Karena alasan apakah? Karena ia
melihat keyakinan itu di dalam dirinya dan memperoleh sukacita dan kegembiraan dengan
berdasarkan padanya. Oleh karena itu sebuah khotbah tentang keyakinan
disampaikan secara benar kepada seorang yang memiliki keyakinan.
(2) “Dan mengapakah, sebuah
khotbah tentang perilaku bermoral disampaikan secara benar kepada seorang yang bermoral?
Ketika sebuah khotbah tentang
perilaku bermoral sedang dibabarkan, seseorang yang bermoral tidak menjadi
kehilangan kesabaran dan tidak menjadi jengkel, melawan, dan keras kepala; ia
tidak memperlihatkan kemarahan, kebencian, dan kekesalan.

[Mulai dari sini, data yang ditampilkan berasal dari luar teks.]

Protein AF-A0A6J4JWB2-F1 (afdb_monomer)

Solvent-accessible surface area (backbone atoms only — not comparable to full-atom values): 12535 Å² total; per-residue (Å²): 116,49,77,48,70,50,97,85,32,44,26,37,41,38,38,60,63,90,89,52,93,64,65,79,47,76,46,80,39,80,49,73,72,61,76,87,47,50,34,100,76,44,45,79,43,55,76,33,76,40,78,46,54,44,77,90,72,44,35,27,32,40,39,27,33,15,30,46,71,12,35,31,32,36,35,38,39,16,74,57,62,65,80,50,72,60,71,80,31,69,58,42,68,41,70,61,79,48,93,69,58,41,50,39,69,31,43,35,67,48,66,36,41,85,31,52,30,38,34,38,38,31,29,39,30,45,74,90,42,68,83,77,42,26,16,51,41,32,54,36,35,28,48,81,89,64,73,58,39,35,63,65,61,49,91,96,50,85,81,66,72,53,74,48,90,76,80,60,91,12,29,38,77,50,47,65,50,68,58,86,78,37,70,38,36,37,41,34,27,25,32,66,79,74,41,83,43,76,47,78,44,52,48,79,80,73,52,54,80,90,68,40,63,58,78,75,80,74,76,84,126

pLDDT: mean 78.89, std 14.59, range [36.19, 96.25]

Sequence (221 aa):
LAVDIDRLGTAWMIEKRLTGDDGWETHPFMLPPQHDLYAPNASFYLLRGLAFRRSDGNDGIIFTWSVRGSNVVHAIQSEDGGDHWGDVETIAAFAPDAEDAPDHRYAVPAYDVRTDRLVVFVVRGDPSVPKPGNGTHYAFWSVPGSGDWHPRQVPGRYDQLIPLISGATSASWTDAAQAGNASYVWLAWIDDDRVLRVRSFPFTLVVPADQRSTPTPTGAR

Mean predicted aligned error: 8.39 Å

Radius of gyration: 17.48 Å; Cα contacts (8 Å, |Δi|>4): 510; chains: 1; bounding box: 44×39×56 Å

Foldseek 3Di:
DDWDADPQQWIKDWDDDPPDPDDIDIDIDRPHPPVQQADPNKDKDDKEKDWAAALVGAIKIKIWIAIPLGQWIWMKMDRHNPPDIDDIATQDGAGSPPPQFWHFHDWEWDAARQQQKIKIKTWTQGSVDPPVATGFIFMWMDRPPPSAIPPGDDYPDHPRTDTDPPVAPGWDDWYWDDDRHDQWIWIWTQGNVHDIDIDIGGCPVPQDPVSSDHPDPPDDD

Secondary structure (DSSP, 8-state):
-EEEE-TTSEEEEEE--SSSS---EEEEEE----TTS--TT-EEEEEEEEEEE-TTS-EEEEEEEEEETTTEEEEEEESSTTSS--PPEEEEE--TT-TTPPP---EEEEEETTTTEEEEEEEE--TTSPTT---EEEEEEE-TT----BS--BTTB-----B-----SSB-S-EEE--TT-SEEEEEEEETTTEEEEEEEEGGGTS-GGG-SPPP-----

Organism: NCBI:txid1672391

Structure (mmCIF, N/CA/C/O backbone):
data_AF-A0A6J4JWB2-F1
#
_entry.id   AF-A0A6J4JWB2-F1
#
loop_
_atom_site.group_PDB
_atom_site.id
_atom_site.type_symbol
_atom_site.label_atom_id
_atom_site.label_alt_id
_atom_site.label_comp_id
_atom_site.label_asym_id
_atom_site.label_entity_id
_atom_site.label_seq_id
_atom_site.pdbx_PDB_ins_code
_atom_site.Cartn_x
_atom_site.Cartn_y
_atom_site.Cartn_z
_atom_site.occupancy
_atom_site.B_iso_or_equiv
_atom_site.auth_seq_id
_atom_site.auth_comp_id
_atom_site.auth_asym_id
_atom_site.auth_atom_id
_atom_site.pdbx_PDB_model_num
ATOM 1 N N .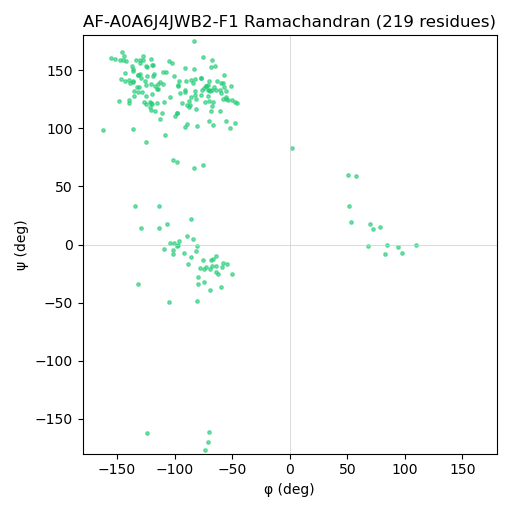 LEU A 1 1 ? -12.500 12.629 1.980 1.00 54.28 1 LEU A N 1
ATOM 2 C CA . LEU A 1 1 ? -11.066 12.939 2.070 1.00 54.28 1 LEU A CA 1
ATOM 3 C C . LEU A 1 1 ? -10.433 12.714 0.706 1.00 54.28 1 LEU A C 1
ATOM 5 O O . LEU A 1 1 ? -10.613 11.634 0.151 1.00 54.28 1 LEU A O 1
ATOM 9 N N . ALA A 1 2 ? -9.783 13.727 0.145 1.00 56.88 2 ALA A N 1
ATOM 10 C CA . ALA A 1 2 ? -9.049 13.646 -1.118 1.00 56.88 2 ALA A CA 1
ATOM 11 C C . ALA A 1 2 ? -7.710 14.377 -0.976 1.00 56.88 2 ALA A C 1
ATOM 13 O O . ALA A 1 2 ? -7.624 15.314 -0.187 1.00 56.88 2 ALA A O 1
ATOM 14 N N . VAL A 1 3 ? -6.692 13.952 -1.727 1.00 56.00 3 VAL A N 1
ATOM 15 C CA . VAL A 1 3 ? -5.380 14.609 -1.769 1.00 56.00 3 VAL A CA 1
ATOM 16 C C . VAL A 1 3 ? -5.042 14.949 -3.222 1.00 56.00 3 VAL A C 1
ATOM 18 O O . VAL A 1 3 ? -5.113 14.071 -4.082 1.00 56.00 3 VAL A O 1
ATOM 21 N N . ASP A 1 4 ? -4.694 16.206 -3.495 1.00 54.84 4 ASP A N 1
ATOM 22 C CA . ASP A 1 4 ? -4.156 16.675 -4.786 1.00 54.84 4 ASP A CA 1
ATOM 23 C C . ASP A 1 4 ? -2.701 17.107 -4.598 1.00 54.84 4 ASP A C 1
ATOM 25 O O . ASP A 1 4 ? -2.417 17.705 -3.572 1.00 54.84 4 ASP A O 1
ATOM 29 N N . ILE A 1 5 ? -1.786 16.811 -5.527 1.00 58.19 5 ILE A N 1
ATOM 30 C CA . ILE A 1 5 ? -0.350 17.122 -5.389 1.00 58.19 5 ILE A CA 1
ATOM 31 C C . ILE A 1 5 ? 0.106 17.946 -6.592 1.00 58.19 5 ILE A C 1
ATOM 33 O O . ILE A 1 5 ? 0.031 17.487 -7.735 1.00 58.19 5 ILE A O 1
ATOM 37 N N . ASP A 1 6 ? 0.614 19.152 -6.344 1.00 59.09 6 ASP A N 1
ATOM 38 C CA . ASP A 1 6 ? 1.123 20.021 -7.399 1.00 59.09 6 ASP A CA 1
ATOM 39 C C . ASP A 1 6 ? 2.576 19.692 -7.807 1.00 59.09 6 ASP A C 1
ATOM 41 O O . ASP A 1 6 ? 3.262 18.838 -7.239 1.00 59.09 6 ASP A O 1
ATOM 45 N N . ARG A 1 7 ? 3.075 20.385 -8.840 1.00 57.19 7 ARG A N 1
ATOM 46 C CA . ARG A 1 7 ? 4.447 20.198 -9.352 1.00 57.19 7 ARG A CA 1
ATOM 47 C C . ARG A 1 7 ? 5.545 20.640 -8.379 1.00 57.19 7 ARG A C 1
ATOM 49 O O . ARG A 1 7 ? 6.708 20.354 -8.646 1.00 57.19 7 ARG A O 1
ATOM 56 N N . LEU A 1 8 ? 5.199 21.358 -7.314 1.00 58.50 8 LEU A N 1
ATOM 57 C CA . LEU A 1 8 ? 6.124 21.832 -6.285 1.00 58.50 8 LEU A CA 1
ATOM 58 C C . LEU A 1 8 ? 6.148 20.892 -5.068 1.00 58.50 8 LEU A C 1
ATOM 60 O O . LEU A 1 8 ? 6.911 21.135 -4.134 1.00 58.50 8 LEU A O 1
ATOM 64 N N . GLY A 1 9 ? 5.355 19.812 -5.087 1.00 62.47 9 GLY A N 1
ATOM 65 C CA . GLY A 1 9 ? 5.216 18.889 -3.960 1.00 62.47 9 GLY A CA 1
ATOM 66 C C . GLY A 1 9 ? 4.308 19.427 -2.855 1.00 62.47 9 GLY A C 1
ATOM 67 O O . GLY A 1 9 ? 4.317 18.904 -1.741 1.00 62.47 9 GLY A O 1
ATOM 68 N N . THR A 1 10 ? 3.517 20.465 -3.128 1.00 70.38 10 THR A N 1
ATOM 69 C CA . THR A 1 10 ? 2.450 20.873 -2.219 1.00 70.38 10 THR A CA 1
ATOM 70 C C . THR A 1 10 ? 1.246 19.981 -2.472 1.00 70.38 10 THR A C 1
ATOM 72 O O . THR A 1 10 ? 0.671 19.980 -3.563 1.00 70.38 10 THR A O 1
ATOM 75 N N . ALA A 1 11 ? 0.875 19.213 -1.453 1.00 72.88 11 ALA A N 1
ATOM 76 C CA . ALA A 1 11 ? -0.374 18.491 -1.436 1.00 72.88 11 ALA A CA 1
ATOM 77 C C . ALA A 1 11 ? -1.486 19.320 -0.795 1.00 72.88 11 ALA A C 1
ATOM 79 O O . ALA A 1 11 ? -1.246 20.142 0.085 1.00 72.88 11 ALA A O 1
ATOM 80 N N . TRP A 1 12 ? -2.720 19.076 -1.207 1.00 76.38 12 TRP A N 1
ATOM 81 C CA . TRP A 1 12 ? -3.914 19.662 -0.619 1.00 76.38 12 TRP A CA 1
ATOM 82 C C . TRP A 1 12 ? -4.804 18.550 -0.121 1.00 76.38 12 TRP A C 1
ATOM 84 O O . TRP A 1 12 ? -5.304 17.755 -0.915 1.00 76.38 12 TRP A O 1
ATOM 94 N N . MET A 1 13 ? -5.012 18.508 1.186 1.00 78.31 13 MET A N 1
ATOM 95 C CA . MET A 1 13 ? -5.974 17.615 1.799 1.00 78.31 13 MET A CA 1
ATOM 96 C C . MET A 1 13 ? -7.340 18.289 1.826 1.00 78.31 13 MET A C 1
ATOM 98 O O . MET A 1 13 ? -7.483 19.383 2.363 1.00 78.31 13 MET A O 1
ATOM 102 N N . ILE A 1 14 ? -8.337 17.633 1.239 1.00 83.12 14 ILE A N 1
ATOM 103 C CA . ILE A 1 14 ? -9.722 18.099 1.185 1.00 83.12 14 ILE A CA 1
ATOM 104 C C . ILE A 1 14 ? -10.563 17.184 2.070 1.00 83.12 14 ILE A C 1
ATOM 106 O O . ILE A 1 14 ? -10.761 16.002 1.752 1.00 83.12 14 ILE A O 1
ATOM 110 N N . GLU A 1 15 ? -11.085 17.720 3.164 1.00 80.69 15 GLU A N 1
ATOM 111 C CA . GLU A 1 15 ? -11.806 16.956 4.175 1.00 80.69 15 GLU A CA 1
ATOM 112 C C . GLU A 1 15 ? -13.178 17.537 4.498 1.00 80.69 15 GLU A C 1
ATOM 114 O O . GLU A 1 15 ? -13.490 18.689 4.210 1.00 80.69 15 GLU A O 1
ATOM 119 N N . LYS A 1 16 ? -14.032 16.680 5.054 1.00 79.81 16 LYS A N 1
ATOM 120 C CA . LYS A 1 16 ? -15.324 17.068 5.600 1.00 79.81 16 LYS A CA 1
ATOM 121 C C . LYS A 1 16 ? -15.640 16.151 6.768 1.00 79.81 16 LYS A C 1
ATOM 123 O O . LYS A 1 16 ? -15.708 14.932 6.590 1.00 79.81 16 LYS A O 1
ATOM 128 N N . ARG A 1 17 ? -15.881 16.739 7.937 1.00 74.75 17 ARG A N 1
ATOM 129 C CA . ARG A 1 17 ? -16.353 16.006 9.112 1.00 74.75 17 ARG A CA 1
ATOM 130 C C . ARG A 1 17 ? -17.801 15.581 8.881 1.00 74.75 17 ARG A C 1
ATOM 132 O O . ARG A 1 17 ? -18.645 16.393 8.517 1.00 74.75 17 ARG A O 1
ATOM 139 N N . LEU A 1 18 ? -18.097 14.293 9.060 1.00 72.56 18 LEU A N 1
ATOM 140 C CA . LEU A 1 18 ? -19.450 13.759 8.835 1.00 72.56 18 LEU A CA 1
ATOM 141 C C . LEU A 1 18 ? -20.439 14.145 9.944 1.00 72.56 18 LEU A C 1
ATOM 143 O O . LEU A 1 18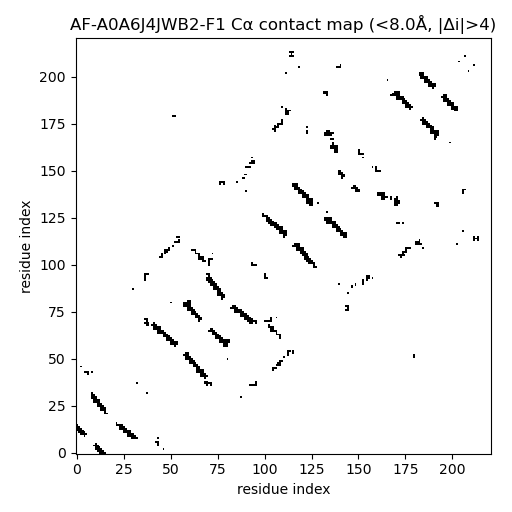 ? -21.645 14.091 9.729 1.00 72.56 18 LEU A O 1
ATOM 147 N N . THR A 1 19 ? -19.928 14.494 11.124 1.00 74.88 19 THR A N 1
ATOM 148 C CA . THR A 1 19 ? -20.705 14.802 12.332 1.00 74.88 19 THR A CA 1
ATOM 149 C C . THR A 1 19 ? -20.850 16.301 12.606 1.00 74.88 19 THR A C 1
ATOM 151 O O . THR A 1 19 ? -21.547 16.663 13.550 1.00 74.88 19 THR A O 1
ATOM 154 N N . GLY A 1 20 ? -20.205 17.160 11.810 1.00 71.88 20 GLY A N 1
ATOM 155 C CA . GLY A 1 20 ? -20.287 18.617 11.924 1.00 71.88 20 GLY A CA 1
ATOM 156 C C . GLY A 1 20 ? -21.154 19.239 10.828 1.00 71.88 20 GLY A C 1
ATOM 157 O O . GLY A 1 20 ? -21.325 18.659 9.755 1.00 71.88 20 GLY A O 1
ATOM 158 N N . ASP A 1 21 ? -21.661 20.444 11.093 1.00 80.19 21 ASP A N 1
ATOM 159 C CA . ASP A 1 21 ? -22.346 21.279 10.092 1.00 80.19 21 ASP A CA 1
ATOM 160 C C . ASP A 1 21 ? -21.356 22.037 9.186 1.00 80.19 21 ASP A C 1
ATOM 162 O O . ASP A 1 21 ? -21.760 22.756 8.268 1.00 80.19 21 ASP A O 1
ATOM 166 N N . ASP A 1 22 ? -20.056 21.871 9.436 1.00 82.56 22 ASP A N 1
ATOM 167 C CA . ASP A 1 22 ? -18.991 22.548 8.714 1.00 82.56 22 ASP A CA 1
ATOM 168 C C . ASP A 1 22 ? -18.942 22.139 7.231 1.00 82.56 22 ASP A C 1
ATOM 170 O O . ASP A 1 22 ? -19.384 21.064 6.792 1.00 82.56 22 ASP A O 1
ATOM 174 N N . GLY A 1 23 ? -18.419 23.063 6.427 1.00 86.94 23 GLY A N 1
ATOM 175 C CA . GLY A 1 23 ? -18.220 22.869 4.999 1.00 86.94 23 GLY A CA 1
ATOM 176 C C . GLY A 1 23 ? -17.097 21.880 4.686 1.00 86.94 23 GLY A C 1
ATOM 177 O O . GLY A 1 23 ? -16.570 21.178 5.541 1.00 86.94 23 GLY A O 1
ATOM 178 N N . TRP A 1 24 ? -16.726 21.824 3.411 1.00 86.75 24 TRP A N 1
ATOM 179 C CA . TRP A 1 24 ? -15.456 21.212 3.039 1.00 86.75 24 TRP A CA 1
ATOM 180 C C . TRP A 1 24 ? -14.316 22.122 3.486 1.00 86.75 24 TRP A C 1
ATOM 182 O O . TRP A 1 24 ? -14.348 23.322 3.208 1.00 86.75 24 TRP A O 1
ATOM 192 N N . GLU A 1 25 ? -13.314 21.541 4.128 1.00 84.00 25 GLU A N 1
ATOM 193 C CA . GLU A 1 25 ? -12.086 22.221 4.520 1.00 84.00 25 GLU A CA 1
ATOM 194 C C . GLU A 1 25 ? -10.934 21.760 3.632 1.00 84.00 25 GLU A C 1
ATOM 196 O O . GLU A 1 25 ? -10.908 20.625 3.143 1.00 84.00 25 GLU A O 1
ATOM 201 N N . THR A 1 26 ? -9.989 22.667 3.392 1.00 82.44 26 THR A N 1
ATOM 202 C CA . THR A 1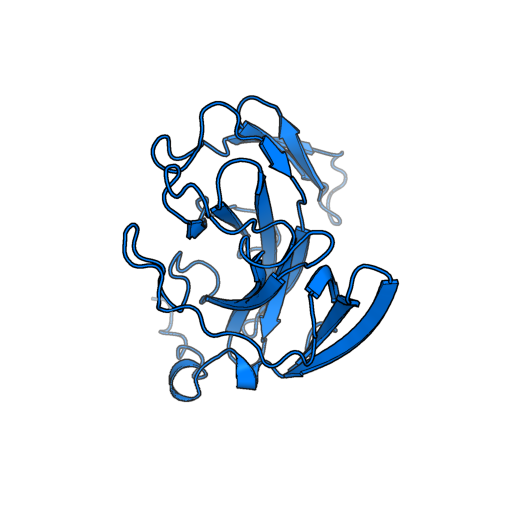 26 ? -8.780 22.377 2.626 1.00 82.44 26 THR A CA 1
ATOM 203 C C . THR A 1 26 ? -7.559 22.772 3.429 1.00 82.44 26 THR A C 1
ATOM 205 O O . THR A 1 26 ? -7.396 23.950 3.755 1.00 82.44 26 THR A O 1
ATOM 208 N N . HIS A 1 27 ? -6.678 21.811 3.668 1.00 79.12 27 HIS A N 1
ATOM 209 C CA . HIS A 1 27 ? -5.437 22.017 4.400 1.00 79.12 27 HIS A CA 1
ATOM 210 C C . HIS A 1 27 ? -4.260 21.773 3.456 1.00 79.12 27 HIS A C 1
ATOM 212 O O . HIS A 1 27 ? -4.172 20.687 2.869 1.00 79.12 27 HIS A O 1
ATOM 218 N N . PRO A 1 28 ? -3.362 22.753 3.256 1.00 76.62 28 PRO A N 1
ATOM 219 C CA . PRO A 1 28 ? -2.133 22.495 2.532 1.00 76.62 28 PRO A CA 1
ATOM 220 C C . PRO A 1 28 ? -1.243 21.596 3.389 1.00 76.62 28 PRO A C 1
ATOM 222 O O . PRO A 1 28 ? -1.011 21.865 4.568 1.00 76.62 28 PRO A O 1
ATOM 225 N N . PHE A 1 29 ? -0.712 20.549 2.778 1.00 72.81 29 PHE A N 1
ATOM 226 C CA . PHE A 1 29 ? 0.296 19.693 3.368 1.00 72.81 29 PHE A CA 1
ATOM 227 C C . PHE A 1 29 ? 1.522 19.719 2.466 1.00 72.81 29 PHE A C 1
ATOM 229 O O . PHE A 1 29 ? 1.453 19.416 1.275 1.00 72.81 29 PHE A O 1
ATOM 236 N N . MET A 1 30 ? 2.667 20.110 3.012 1.00 67.69 30 MET A N 1
ATOM 237 C CA . MET A 1 30 ? 3.905 19.994 2.256 1.00 67.69 30 MET A CA 1
ATOM 238 C C . MET A 1 30 ? 4.279 18.516 2.213 1.00 67.69 30 MET A C 1
ATOM 240 O O . MET A 1 30 ? 4.463 17.898 3.257 1.00 67.69 30 MET A O 1
ATOM 244 N N . LEU A 1 31 ? 4.421 17.962 1.012 1.00 70.12 31 LEU A N 1
ATOM 245 C CA . LEU A 1 31 ? 5.118 16.701 0.788 1.00 70.12 31 LEU A CA 1
ATOM 246 C C . LEU A 1 31 ? 6.531 17.075 0.342 1.00 70.12 31 LEU A C 1
ATOM 248 O O . LEU A 1 31 ? 6.819 16.997 -0.856 1.00 70.12 31 LEU A O 1
ATOM 252 N N . PRO A 1 32 ? 7.393 17.601 1.240 1.00 55.56 32 PRO A N 1
ATOM 253 C CA . PRO A 1 32 ? 8.691 18.068 0.808 1.00 55.56 32 PRO A CA 1
ATOM 254 C C . PRO A 1 32 ? 9.403 16.884 0.159 1.00 55.56 32 PRO A C 1
ATOM 256 O O . PRO A 1 32 ? 9.533 15.828 0.791 1.00 55.56 32 PRO A O 1
ATOM 259 N N . PRO A 1 33 ? 9.867 17.020 -1.091 1.00 54.66 33 PRO A N 1
ATOM 260 C CA . PRO A 1 33 ? 10.761 16.024 -1.617 1.00 54.66 33 PRO A CA 1
ATOM 261 C C . PRO A 1 33 ? 11.990 16.023 -0.701 1.00 54.66 33 PRO A C 1
ATOM 263 O O . PRO A 1 33 ? 12.693 17.027 -0.604 1.00 54.66 33 PRO A O 1
ATOM 266 N N . GLN A 1 34 ? 12.236 14.926 0.022 1.00 60.34 34 GLN A N 1
ATOM 267 C CA . GLN A 1 34 ? 13.552 14.643 0.591 1.00 60.34 34 GLN A CA 1
ATOM 268 C C . GLN A 1 34 ? 14.565 14.751 -0.551 1.00 60.34 34 GLN A C 1
ATOM 270 O O . GLN A 1 34 ? 14.645 13.857 -1.384 1.00 60.34 34 GLN A O 1
ATOM 275 N N . HIS A 1 35 ? 15.264 15.885 -0.628 1.00 56.84 35 HIS A N 1
ATOM 276 C CA . HIS A 1 35 ? 15.918 16.402 -1.839 1.00 56.84 35 HIS A CA 1
ATOM 277 C C . HIS A 1 35 ? 16.956 15.443 -2.459 1.00 56.84 35 HIS A C 1
ATOM 279 O O . HIS A 1 35 ? 17.303 15.579 -3.630 1.00 56.84 35 HIS A O 1
ATOM 285 N N . ASP A 1 36 ? 17.393 14.439 -1.699 1.00 67.12 36 ASP A N 1
ATOM 286 C CA . ASP A 1 36 ? 18.366 13.424 -2.106 1.00 67.12 36 ASP A CA 1
ATOM 287 C C . ASP A 1 36 ? 17.728 12.157 -2.714 1.00 67.12 36 ASP A C 1
ATOM 289 O O . ASP A 1 36 ? 18.436 11.286 -3.216 1.00 67.12 36 ASP A O 1
ATOM 293 N N . LEU A 1 37 ? 16.396 12.030 -2.677 1.00 66.75 37 LEU A N 1
ATOM 294 C CA . LEU A 1 37 ? 15.664 10.858 -3.179 1.00 66.75 37 LEU A CA 1
ATOM 295 C C . LEU A 1 37 ? 15.029 11.070 -4.559 1.00 66.75 37 LEU A C 1
ATOM 297 O O . LEU A 1 37 ? 14.521 10.119 -5.154 1.00 66.75 37 LEU A O 1
ATOM 301 N N . TYR A 1 38 ? 15.049 12.298 -5.081 1.00 69.56 38 TYR A N 1
ATOM 302 C CA . TYR A 1 38 ? 14.301 12.668 -6.278 1.00 69.56 38 TYR A CA 1
ATOM 303 C C . TYR A 1 38 ? 15.202 13.096 -7.426 1.00 69.56 38 TYR A C 1
ATOM 305 O O . TYR A 1 38 ? 16.108 13.909 -7.258 1.00 69.56 38 TYR A O 1
ATOM 313 N N . ALA A 1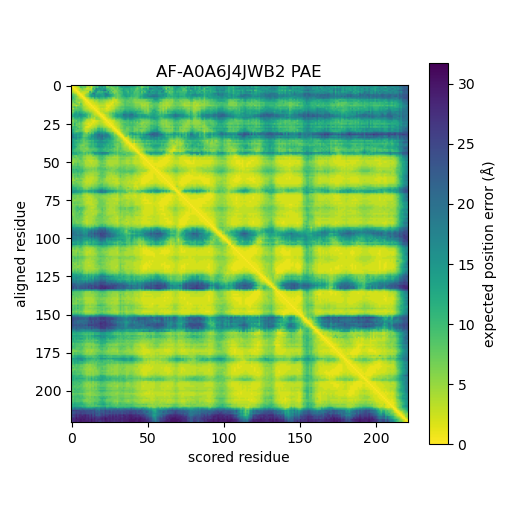 39 ? 14.895 12.613 -8.630 1.00 66.31 39 ALA A N 1
ATOM 314 C CA . ALA A 1 39 ? 15.435 13.222 -9.834 1.00 66.31 39 ALA A CA 1
ATOM 315 C C . ALA A 1 39 ? 14.828 14.628 -10.037 1.00 66.31 39 ALA A C 1
ATOM 317 O O . ALA A 1 39 ? 13.675 14.861 -9.668 1.00 66.31 39 ALA A O 1
ATOM 318 N N . PRO A 1 40 ? 15.535 15.561 -10.702 1.00 65.56 40 PRO A N 1
ATOM 319 C CA . PRO A 1 40 ? 15.043 16.925 -10.940 1.00 65.56 40 PRO A CA 1
ATOM 320 C C . PRO A 1 40 ? 13.724 17.024 -11.725 1.00 65.56 40 PRO A C 1
ATOM 322 O O . PRO A 1 40 ? 13.067 18.060 -11.711 1.00 65.56 40 PRO A O 1
ATOM 325 N N . ASN A 1 41 ? 13.349 15.969 -12.451 1.00 66.44 41 ASN A N 1
ATOM 326 C CA . ASN A 1 41 ? 12.119 15.872 -13.237 1.00 66.44 41 ASN A CA 1
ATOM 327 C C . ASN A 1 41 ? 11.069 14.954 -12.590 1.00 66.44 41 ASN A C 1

Karena alasan apakah? Karena
ia melihat perilaku bermoral itu di dalam dirinya dan memperoleh sukacita dan
kegembiraan dengan berdasarkan padanya. Oleh karena itu sebuah khotbah
tentang perilaku bermoral disampaikan secara benar kepada seorang yang bermoral.
(3) “Dan mengapakah, sebuah
khotbah tentang pembelajaran disampaikan secara benar kepada seorang yang
terpelajar?
Ketika sebuah khotbah tentang
pembelajaran sedang dibabarkan, seseorang yang terpelajar tidak menjadi
kehilangan kesabaran dan tidak menjadi jengkel, melawan, dan [183] keras
kepala; ia tidak memperlihatkan kemarahan, kebencian, dan kekesalan. Karena alasan
apakah?
Karena ia melihat pembelajaran
itu di dalam dirinya dan memperoleh sukacita dan kegembiraan dengan berdasarkan
padanya. Oleh karena itu sebuah khotbah tentang pembelajaran disampaikan secara
benar kepada seorang yang terpelajar.
(4) “Dan mengapakah, sebuah
khotbah tentang kedermawanan disampaikan secara benar kepada seorang yang
dermawan?
Ketika sebuah khotbah tentang
kedermawanan sedang dibabarkan, seseorang yang dermawan tidak menjadi
kehilangan kesabaran dan tidak menjadi jengkel, melawan, dan keras kepala; ia
tidak memperlihatkan kemarahan, kebencian, dan kekesalan.
Karena alasan apakah? Karena ia
melihat kedermawanan itu di dalam dirinya dan memperoleh sukacita dan
kegembiraan dengan berdasarkan padanya. Oleh karena itu sebuah khotbah tentang kedermawanan
disampaikan secara benar kepada seorang yang dermawan.
(5) “Dan mengapakah, sebuah
khotbah tentang kebijaksanaan disampaikan secara benar kepada seorang yang
bijaksana?
Ketika sebuah khotbah tentang
kebijaksanaan sedang dibabarkan, seseorang yang bijaksana tidak menjadi
kehilangan kesabaran dan tidak menjadi jengkel, melawan, dan keras kepala; ia
tidak memperlihatkan kemarahan, kebencian, dan kekesalan.
Karena alasan apakah? Karena
ia melihat kebijaksanaan itu di dalam dirinya dan memperoleh sukacita dan
kegembiraan dengan berdasarkan padanya. Oleh karena itu sebuah khotbah
tentang kebijaksanaan disampaikan benar kepada seorang yang bijaksana.
“Para bhikkhu, sebuah khotbah disampaikan secara benar ketika, setelah
menimbang satu jenis orang terhadap jenis lainnya, khotbah itu disampaikan
kepada lima jenis orang [yang tepat] ini.”